Soluble
autoantigens (mouse red blood cells lysed by sonication) blocked in vitro the
antigen-recognizing receptors of
tick-borne encephalitis (TBE) virus-induced autoreactive T-lymphocytes (ARTL), effectors of the local graft-versus-host reaction (GVHR) in a syngeneic system and prevented the development of GVHR in vivo.
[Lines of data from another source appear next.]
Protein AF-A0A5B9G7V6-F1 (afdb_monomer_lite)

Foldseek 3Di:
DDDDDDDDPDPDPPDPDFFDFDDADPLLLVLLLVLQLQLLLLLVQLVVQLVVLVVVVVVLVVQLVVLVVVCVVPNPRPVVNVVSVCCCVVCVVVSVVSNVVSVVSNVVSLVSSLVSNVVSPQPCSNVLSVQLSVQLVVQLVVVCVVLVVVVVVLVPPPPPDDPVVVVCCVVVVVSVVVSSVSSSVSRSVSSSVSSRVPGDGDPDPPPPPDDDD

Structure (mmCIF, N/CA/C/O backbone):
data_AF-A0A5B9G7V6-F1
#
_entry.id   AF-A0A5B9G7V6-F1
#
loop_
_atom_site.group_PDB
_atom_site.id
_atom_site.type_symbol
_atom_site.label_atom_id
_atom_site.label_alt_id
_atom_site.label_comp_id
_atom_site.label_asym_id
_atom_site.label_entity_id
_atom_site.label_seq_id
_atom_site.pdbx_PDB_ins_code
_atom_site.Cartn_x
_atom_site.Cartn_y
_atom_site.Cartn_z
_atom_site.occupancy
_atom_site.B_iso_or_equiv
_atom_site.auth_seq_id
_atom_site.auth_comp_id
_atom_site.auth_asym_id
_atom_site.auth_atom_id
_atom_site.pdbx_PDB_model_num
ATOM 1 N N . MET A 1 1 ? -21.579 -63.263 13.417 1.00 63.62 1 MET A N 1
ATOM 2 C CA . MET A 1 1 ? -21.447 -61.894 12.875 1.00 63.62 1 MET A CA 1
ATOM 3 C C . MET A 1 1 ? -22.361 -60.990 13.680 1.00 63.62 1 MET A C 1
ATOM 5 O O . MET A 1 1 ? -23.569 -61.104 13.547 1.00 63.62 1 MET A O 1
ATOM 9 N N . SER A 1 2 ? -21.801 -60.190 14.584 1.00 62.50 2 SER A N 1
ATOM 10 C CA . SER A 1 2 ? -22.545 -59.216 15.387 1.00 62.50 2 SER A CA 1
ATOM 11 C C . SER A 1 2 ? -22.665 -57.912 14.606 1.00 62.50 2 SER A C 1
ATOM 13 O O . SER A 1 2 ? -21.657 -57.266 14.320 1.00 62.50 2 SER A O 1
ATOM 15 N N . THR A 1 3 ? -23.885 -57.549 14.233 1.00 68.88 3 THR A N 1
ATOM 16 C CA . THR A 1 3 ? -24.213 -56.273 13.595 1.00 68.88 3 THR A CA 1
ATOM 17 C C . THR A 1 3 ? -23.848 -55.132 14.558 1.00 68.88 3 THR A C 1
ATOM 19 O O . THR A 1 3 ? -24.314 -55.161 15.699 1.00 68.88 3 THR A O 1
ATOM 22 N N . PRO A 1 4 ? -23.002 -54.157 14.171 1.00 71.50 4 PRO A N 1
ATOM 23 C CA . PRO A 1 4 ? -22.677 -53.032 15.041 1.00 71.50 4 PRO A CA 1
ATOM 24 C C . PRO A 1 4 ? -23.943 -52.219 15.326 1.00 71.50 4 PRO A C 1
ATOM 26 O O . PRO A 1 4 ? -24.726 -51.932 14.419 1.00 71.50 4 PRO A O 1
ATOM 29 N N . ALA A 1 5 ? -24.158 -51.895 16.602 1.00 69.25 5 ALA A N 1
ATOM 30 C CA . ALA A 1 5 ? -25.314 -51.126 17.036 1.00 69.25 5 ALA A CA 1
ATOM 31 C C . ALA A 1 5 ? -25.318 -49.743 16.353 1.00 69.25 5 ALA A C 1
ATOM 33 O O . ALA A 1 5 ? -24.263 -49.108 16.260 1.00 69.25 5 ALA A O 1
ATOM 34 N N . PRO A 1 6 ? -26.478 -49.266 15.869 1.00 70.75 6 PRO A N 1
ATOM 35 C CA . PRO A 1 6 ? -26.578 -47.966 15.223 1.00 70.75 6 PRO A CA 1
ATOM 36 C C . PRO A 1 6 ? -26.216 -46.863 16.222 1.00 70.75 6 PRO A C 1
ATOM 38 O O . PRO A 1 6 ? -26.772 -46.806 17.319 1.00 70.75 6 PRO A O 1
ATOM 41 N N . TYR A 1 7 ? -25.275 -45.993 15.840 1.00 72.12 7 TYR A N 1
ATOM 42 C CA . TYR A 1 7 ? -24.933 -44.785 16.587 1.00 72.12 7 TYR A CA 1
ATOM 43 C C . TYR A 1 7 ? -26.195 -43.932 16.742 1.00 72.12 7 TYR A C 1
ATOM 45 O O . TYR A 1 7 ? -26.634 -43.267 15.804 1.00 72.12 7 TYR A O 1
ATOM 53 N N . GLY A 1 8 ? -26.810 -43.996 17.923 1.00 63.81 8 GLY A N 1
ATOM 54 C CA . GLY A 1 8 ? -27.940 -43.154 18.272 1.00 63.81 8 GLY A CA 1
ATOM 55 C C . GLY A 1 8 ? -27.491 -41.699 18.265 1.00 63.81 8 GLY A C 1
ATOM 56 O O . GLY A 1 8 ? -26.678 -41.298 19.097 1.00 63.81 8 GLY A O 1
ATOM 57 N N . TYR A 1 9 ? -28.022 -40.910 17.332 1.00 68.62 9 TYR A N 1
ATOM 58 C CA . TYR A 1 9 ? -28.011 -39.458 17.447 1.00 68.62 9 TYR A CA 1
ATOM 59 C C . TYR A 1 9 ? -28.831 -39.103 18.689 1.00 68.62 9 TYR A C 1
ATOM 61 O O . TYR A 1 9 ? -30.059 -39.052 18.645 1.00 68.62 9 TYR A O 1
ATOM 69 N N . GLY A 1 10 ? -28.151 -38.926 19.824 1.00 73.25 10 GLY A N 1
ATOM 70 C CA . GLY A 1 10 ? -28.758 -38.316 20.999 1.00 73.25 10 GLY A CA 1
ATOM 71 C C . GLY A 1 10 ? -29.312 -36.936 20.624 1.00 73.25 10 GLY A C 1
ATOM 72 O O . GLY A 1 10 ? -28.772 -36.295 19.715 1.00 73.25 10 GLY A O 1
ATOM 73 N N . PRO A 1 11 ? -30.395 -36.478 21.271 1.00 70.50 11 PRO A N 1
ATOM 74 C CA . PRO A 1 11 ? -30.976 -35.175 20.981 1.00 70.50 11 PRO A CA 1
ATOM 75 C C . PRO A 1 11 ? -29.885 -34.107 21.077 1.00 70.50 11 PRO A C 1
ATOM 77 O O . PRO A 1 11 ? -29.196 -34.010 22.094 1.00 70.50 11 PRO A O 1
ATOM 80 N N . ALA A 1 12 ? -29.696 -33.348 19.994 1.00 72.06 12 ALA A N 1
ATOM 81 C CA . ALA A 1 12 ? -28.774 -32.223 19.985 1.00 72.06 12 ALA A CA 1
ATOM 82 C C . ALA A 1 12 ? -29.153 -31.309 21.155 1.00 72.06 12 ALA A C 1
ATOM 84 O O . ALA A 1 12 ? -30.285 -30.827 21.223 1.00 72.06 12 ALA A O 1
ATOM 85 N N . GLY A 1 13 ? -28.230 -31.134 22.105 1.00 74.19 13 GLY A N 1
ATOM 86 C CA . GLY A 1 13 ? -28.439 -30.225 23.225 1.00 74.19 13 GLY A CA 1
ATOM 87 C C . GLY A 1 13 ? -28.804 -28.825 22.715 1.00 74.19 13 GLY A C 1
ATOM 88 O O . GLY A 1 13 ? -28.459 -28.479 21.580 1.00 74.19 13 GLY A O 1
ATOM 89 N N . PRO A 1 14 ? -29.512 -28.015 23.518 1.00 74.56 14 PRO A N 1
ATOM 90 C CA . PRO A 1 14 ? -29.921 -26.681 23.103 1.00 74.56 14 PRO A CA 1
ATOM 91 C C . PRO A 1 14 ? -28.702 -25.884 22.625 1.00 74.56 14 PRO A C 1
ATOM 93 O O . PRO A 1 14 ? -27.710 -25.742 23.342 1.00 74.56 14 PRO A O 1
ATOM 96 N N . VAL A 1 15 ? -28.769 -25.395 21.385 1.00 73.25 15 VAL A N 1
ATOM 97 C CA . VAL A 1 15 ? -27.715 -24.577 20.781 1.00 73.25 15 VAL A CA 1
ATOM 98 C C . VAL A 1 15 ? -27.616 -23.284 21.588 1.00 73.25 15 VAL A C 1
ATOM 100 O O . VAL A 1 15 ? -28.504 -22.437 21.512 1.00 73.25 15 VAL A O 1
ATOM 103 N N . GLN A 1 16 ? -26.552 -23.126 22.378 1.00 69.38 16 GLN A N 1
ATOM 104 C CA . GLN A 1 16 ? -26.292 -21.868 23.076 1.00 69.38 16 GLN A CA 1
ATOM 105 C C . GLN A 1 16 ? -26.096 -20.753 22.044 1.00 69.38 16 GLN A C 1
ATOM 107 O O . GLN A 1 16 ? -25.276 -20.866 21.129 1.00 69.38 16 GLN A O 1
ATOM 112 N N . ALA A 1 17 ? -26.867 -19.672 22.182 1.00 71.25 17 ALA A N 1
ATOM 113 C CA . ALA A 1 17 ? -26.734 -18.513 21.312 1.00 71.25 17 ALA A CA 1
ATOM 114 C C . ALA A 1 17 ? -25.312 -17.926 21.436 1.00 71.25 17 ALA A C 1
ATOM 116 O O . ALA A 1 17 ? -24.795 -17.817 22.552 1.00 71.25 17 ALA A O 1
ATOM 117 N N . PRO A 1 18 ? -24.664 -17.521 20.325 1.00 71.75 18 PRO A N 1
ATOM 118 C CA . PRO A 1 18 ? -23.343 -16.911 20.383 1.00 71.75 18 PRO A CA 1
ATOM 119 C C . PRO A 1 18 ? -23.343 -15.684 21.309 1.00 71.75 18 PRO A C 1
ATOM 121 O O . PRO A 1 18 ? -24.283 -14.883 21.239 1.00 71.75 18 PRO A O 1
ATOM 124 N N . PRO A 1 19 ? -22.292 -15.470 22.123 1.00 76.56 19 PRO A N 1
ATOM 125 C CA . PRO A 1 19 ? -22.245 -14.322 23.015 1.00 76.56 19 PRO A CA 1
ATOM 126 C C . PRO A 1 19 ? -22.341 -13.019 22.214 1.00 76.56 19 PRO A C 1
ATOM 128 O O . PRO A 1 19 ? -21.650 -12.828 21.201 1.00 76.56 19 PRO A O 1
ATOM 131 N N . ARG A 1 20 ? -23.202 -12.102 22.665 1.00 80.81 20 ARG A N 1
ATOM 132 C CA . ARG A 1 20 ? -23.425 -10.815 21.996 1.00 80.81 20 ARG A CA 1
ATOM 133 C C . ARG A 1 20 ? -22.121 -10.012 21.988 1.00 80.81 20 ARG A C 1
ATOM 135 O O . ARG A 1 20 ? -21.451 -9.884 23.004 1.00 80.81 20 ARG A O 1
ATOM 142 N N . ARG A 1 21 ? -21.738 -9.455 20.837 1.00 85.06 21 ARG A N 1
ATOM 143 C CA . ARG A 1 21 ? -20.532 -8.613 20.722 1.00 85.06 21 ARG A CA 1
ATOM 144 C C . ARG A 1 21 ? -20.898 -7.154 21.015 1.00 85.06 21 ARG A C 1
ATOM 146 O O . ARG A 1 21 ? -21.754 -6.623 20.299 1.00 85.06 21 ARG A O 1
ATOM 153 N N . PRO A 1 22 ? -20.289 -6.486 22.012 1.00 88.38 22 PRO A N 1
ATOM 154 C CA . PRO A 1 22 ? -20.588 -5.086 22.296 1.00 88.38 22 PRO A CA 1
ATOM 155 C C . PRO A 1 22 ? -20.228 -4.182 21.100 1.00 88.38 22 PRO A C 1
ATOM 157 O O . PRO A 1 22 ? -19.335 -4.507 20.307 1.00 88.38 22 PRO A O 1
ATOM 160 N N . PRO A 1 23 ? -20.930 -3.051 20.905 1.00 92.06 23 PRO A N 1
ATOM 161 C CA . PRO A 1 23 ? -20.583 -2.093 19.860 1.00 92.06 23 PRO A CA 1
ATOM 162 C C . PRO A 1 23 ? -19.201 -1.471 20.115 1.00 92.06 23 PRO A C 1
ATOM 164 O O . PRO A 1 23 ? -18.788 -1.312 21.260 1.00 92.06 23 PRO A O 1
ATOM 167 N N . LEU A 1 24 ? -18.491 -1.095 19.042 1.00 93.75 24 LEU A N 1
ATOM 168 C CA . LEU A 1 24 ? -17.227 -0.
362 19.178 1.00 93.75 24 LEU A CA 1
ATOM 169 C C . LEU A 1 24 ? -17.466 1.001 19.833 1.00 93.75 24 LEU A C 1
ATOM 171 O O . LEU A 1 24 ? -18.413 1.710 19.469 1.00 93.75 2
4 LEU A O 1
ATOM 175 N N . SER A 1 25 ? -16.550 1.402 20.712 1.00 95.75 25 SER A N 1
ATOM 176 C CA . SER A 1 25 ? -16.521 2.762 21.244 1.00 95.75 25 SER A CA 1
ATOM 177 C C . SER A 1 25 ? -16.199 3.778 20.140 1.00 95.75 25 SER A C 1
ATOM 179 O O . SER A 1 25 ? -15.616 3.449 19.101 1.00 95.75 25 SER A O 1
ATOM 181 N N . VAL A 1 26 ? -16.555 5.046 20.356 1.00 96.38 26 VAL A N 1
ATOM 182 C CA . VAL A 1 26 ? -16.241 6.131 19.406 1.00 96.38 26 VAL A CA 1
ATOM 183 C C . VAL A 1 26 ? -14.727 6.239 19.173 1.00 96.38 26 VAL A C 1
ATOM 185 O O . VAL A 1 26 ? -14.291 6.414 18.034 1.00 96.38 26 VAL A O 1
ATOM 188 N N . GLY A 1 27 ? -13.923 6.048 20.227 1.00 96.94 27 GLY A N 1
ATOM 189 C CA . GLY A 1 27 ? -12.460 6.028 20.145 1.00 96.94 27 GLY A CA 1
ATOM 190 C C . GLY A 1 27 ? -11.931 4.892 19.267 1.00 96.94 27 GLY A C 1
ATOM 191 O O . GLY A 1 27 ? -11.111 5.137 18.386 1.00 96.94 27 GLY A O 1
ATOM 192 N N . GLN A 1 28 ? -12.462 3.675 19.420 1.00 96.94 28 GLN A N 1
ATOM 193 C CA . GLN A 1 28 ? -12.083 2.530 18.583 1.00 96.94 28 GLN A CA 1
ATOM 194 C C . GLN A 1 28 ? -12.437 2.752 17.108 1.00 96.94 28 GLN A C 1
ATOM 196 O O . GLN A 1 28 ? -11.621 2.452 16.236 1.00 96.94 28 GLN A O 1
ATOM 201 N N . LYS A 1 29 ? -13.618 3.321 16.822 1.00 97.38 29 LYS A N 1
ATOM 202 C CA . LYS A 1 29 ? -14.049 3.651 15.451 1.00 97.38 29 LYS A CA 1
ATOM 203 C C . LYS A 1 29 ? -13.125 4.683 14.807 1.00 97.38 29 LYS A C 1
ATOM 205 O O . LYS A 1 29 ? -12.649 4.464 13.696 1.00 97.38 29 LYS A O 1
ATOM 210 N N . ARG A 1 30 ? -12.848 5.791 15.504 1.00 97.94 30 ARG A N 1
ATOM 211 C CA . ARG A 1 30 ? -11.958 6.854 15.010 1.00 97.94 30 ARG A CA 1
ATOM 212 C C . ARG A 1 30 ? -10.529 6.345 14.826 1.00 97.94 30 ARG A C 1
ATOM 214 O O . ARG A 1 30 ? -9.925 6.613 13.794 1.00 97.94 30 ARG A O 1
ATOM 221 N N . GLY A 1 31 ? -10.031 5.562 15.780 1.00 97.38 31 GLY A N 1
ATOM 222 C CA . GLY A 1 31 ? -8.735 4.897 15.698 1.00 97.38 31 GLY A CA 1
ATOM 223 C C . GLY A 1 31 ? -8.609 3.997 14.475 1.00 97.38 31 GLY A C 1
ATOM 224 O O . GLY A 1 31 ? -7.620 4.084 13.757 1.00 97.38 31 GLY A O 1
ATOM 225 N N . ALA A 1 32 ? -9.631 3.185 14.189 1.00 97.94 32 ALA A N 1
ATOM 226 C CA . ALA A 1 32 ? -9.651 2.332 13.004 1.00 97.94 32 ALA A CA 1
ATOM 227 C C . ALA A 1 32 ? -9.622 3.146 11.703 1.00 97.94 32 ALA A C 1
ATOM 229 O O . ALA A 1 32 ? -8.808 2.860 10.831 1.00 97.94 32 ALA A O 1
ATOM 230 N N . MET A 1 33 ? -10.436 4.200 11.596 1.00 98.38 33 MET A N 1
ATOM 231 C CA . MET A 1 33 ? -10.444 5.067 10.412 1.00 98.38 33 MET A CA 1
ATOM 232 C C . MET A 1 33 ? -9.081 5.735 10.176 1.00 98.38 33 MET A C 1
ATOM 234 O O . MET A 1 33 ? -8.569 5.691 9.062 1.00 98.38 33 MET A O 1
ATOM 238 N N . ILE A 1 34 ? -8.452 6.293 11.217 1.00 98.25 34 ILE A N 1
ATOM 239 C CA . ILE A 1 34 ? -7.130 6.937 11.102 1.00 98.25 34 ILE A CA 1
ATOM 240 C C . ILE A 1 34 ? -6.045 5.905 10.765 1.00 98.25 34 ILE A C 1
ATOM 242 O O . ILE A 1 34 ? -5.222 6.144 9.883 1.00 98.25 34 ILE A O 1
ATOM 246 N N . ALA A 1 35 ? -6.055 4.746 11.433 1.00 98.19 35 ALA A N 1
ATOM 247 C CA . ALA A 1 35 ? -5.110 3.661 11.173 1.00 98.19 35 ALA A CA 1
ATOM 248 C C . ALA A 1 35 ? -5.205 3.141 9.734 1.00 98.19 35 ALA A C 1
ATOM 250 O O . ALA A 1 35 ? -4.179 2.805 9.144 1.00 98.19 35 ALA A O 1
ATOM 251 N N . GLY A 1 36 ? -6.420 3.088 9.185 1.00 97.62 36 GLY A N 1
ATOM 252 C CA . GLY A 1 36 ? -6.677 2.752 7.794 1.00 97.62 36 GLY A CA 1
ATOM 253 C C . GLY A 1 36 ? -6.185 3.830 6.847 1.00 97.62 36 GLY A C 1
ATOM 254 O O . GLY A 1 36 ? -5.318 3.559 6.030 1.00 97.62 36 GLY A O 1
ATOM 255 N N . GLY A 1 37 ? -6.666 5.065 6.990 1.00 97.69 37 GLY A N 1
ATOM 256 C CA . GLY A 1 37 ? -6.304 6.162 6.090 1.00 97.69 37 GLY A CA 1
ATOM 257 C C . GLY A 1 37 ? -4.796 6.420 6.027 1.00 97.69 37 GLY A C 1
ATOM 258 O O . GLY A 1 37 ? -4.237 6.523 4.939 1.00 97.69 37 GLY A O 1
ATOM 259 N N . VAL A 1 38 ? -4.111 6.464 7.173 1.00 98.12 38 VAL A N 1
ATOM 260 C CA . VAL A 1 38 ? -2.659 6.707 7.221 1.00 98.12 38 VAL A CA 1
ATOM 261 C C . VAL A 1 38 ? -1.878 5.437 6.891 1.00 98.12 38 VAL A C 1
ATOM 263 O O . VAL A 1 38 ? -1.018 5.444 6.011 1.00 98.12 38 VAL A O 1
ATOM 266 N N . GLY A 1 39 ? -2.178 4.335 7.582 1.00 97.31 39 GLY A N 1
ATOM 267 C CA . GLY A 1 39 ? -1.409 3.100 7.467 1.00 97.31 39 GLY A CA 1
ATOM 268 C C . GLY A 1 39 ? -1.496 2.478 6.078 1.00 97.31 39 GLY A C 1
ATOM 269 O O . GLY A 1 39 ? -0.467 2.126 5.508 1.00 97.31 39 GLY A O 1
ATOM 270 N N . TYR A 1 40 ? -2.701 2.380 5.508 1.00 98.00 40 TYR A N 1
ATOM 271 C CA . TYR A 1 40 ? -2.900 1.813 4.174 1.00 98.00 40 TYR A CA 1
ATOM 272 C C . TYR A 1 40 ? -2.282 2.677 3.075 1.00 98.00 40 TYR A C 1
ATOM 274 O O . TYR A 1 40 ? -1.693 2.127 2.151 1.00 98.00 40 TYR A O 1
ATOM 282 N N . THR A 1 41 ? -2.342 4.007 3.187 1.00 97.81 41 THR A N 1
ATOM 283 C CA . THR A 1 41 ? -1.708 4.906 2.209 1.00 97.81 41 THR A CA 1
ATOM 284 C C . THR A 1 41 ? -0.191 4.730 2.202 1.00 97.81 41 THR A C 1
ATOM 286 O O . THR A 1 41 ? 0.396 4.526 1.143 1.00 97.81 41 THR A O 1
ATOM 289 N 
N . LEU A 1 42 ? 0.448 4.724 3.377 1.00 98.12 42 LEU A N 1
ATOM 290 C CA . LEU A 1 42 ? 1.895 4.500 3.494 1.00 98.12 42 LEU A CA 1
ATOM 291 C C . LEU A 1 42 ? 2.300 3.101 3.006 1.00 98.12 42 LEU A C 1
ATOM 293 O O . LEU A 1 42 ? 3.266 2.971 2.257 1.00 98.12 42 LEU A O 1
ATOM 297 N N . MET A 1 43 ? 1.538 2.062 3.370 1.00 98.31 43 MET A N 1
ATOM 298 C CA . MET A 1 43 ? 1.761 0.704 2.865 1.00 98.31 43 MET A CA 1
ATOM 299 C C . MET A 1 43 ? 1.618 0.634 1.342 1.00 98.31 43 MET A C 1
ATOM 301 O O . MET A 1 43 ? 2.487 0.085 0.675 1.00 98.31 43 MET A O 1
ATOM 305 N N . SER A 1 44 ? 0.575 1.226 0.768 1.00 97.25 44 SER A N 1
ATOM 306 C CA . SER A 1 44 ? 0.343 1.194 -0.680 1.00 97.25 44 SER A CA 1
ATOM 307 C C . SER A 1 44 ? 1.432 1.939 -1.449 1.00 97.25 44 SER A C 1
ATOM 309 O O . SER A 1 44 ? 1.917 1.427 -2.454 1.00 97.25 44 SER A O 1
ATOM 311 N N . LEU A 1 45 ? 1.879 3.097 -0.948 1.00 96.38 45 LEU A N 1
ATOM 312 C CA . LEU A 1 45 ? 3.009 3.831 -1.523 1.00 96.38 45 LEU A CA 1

Antigen-recognizing receptors were also found on T-suppressors (Ts) that became activated during experimental
tick-borne encephalitis in mice and inhibited the activity of ARTL. The interaction between these receptors and
autoantigens in vitro resulted in a loss of the ability of Ts to inhibit in vivo the ARTL-mediated GVHR. A similar result was obtained with ARTL and Ts activated in mice infected with Langat,
dengue type 2 (D2) and
yellow fever (strain 17D) viruses. The block of the
antigen-recognizing receptors of T-cells was reversible, and not associated with lymphokine production or effector death. The block of the
antigen-recognizing receptors in vitro and the loss of the corresponding T-cell function in vivo occurred provided that the donors of soluble erythrocyte
antigens (SEA) and of the lymphocytes had at least one common major histocompatibility complex (MHC) haplotype. Injection SEA from donors whose H-2 complex haplotypes were identical to those of TBE-infected recipients prevented in the latter the formation of ARTL or Ts. The
autoantigens inhibiting the ARTL and Ts activities seemed to be products of the MHC genes. The role of soluble H-2
autoantigens in preventing virus-induced autoimmune reaction and maintaining a state of natural immunological tolerance is discussed.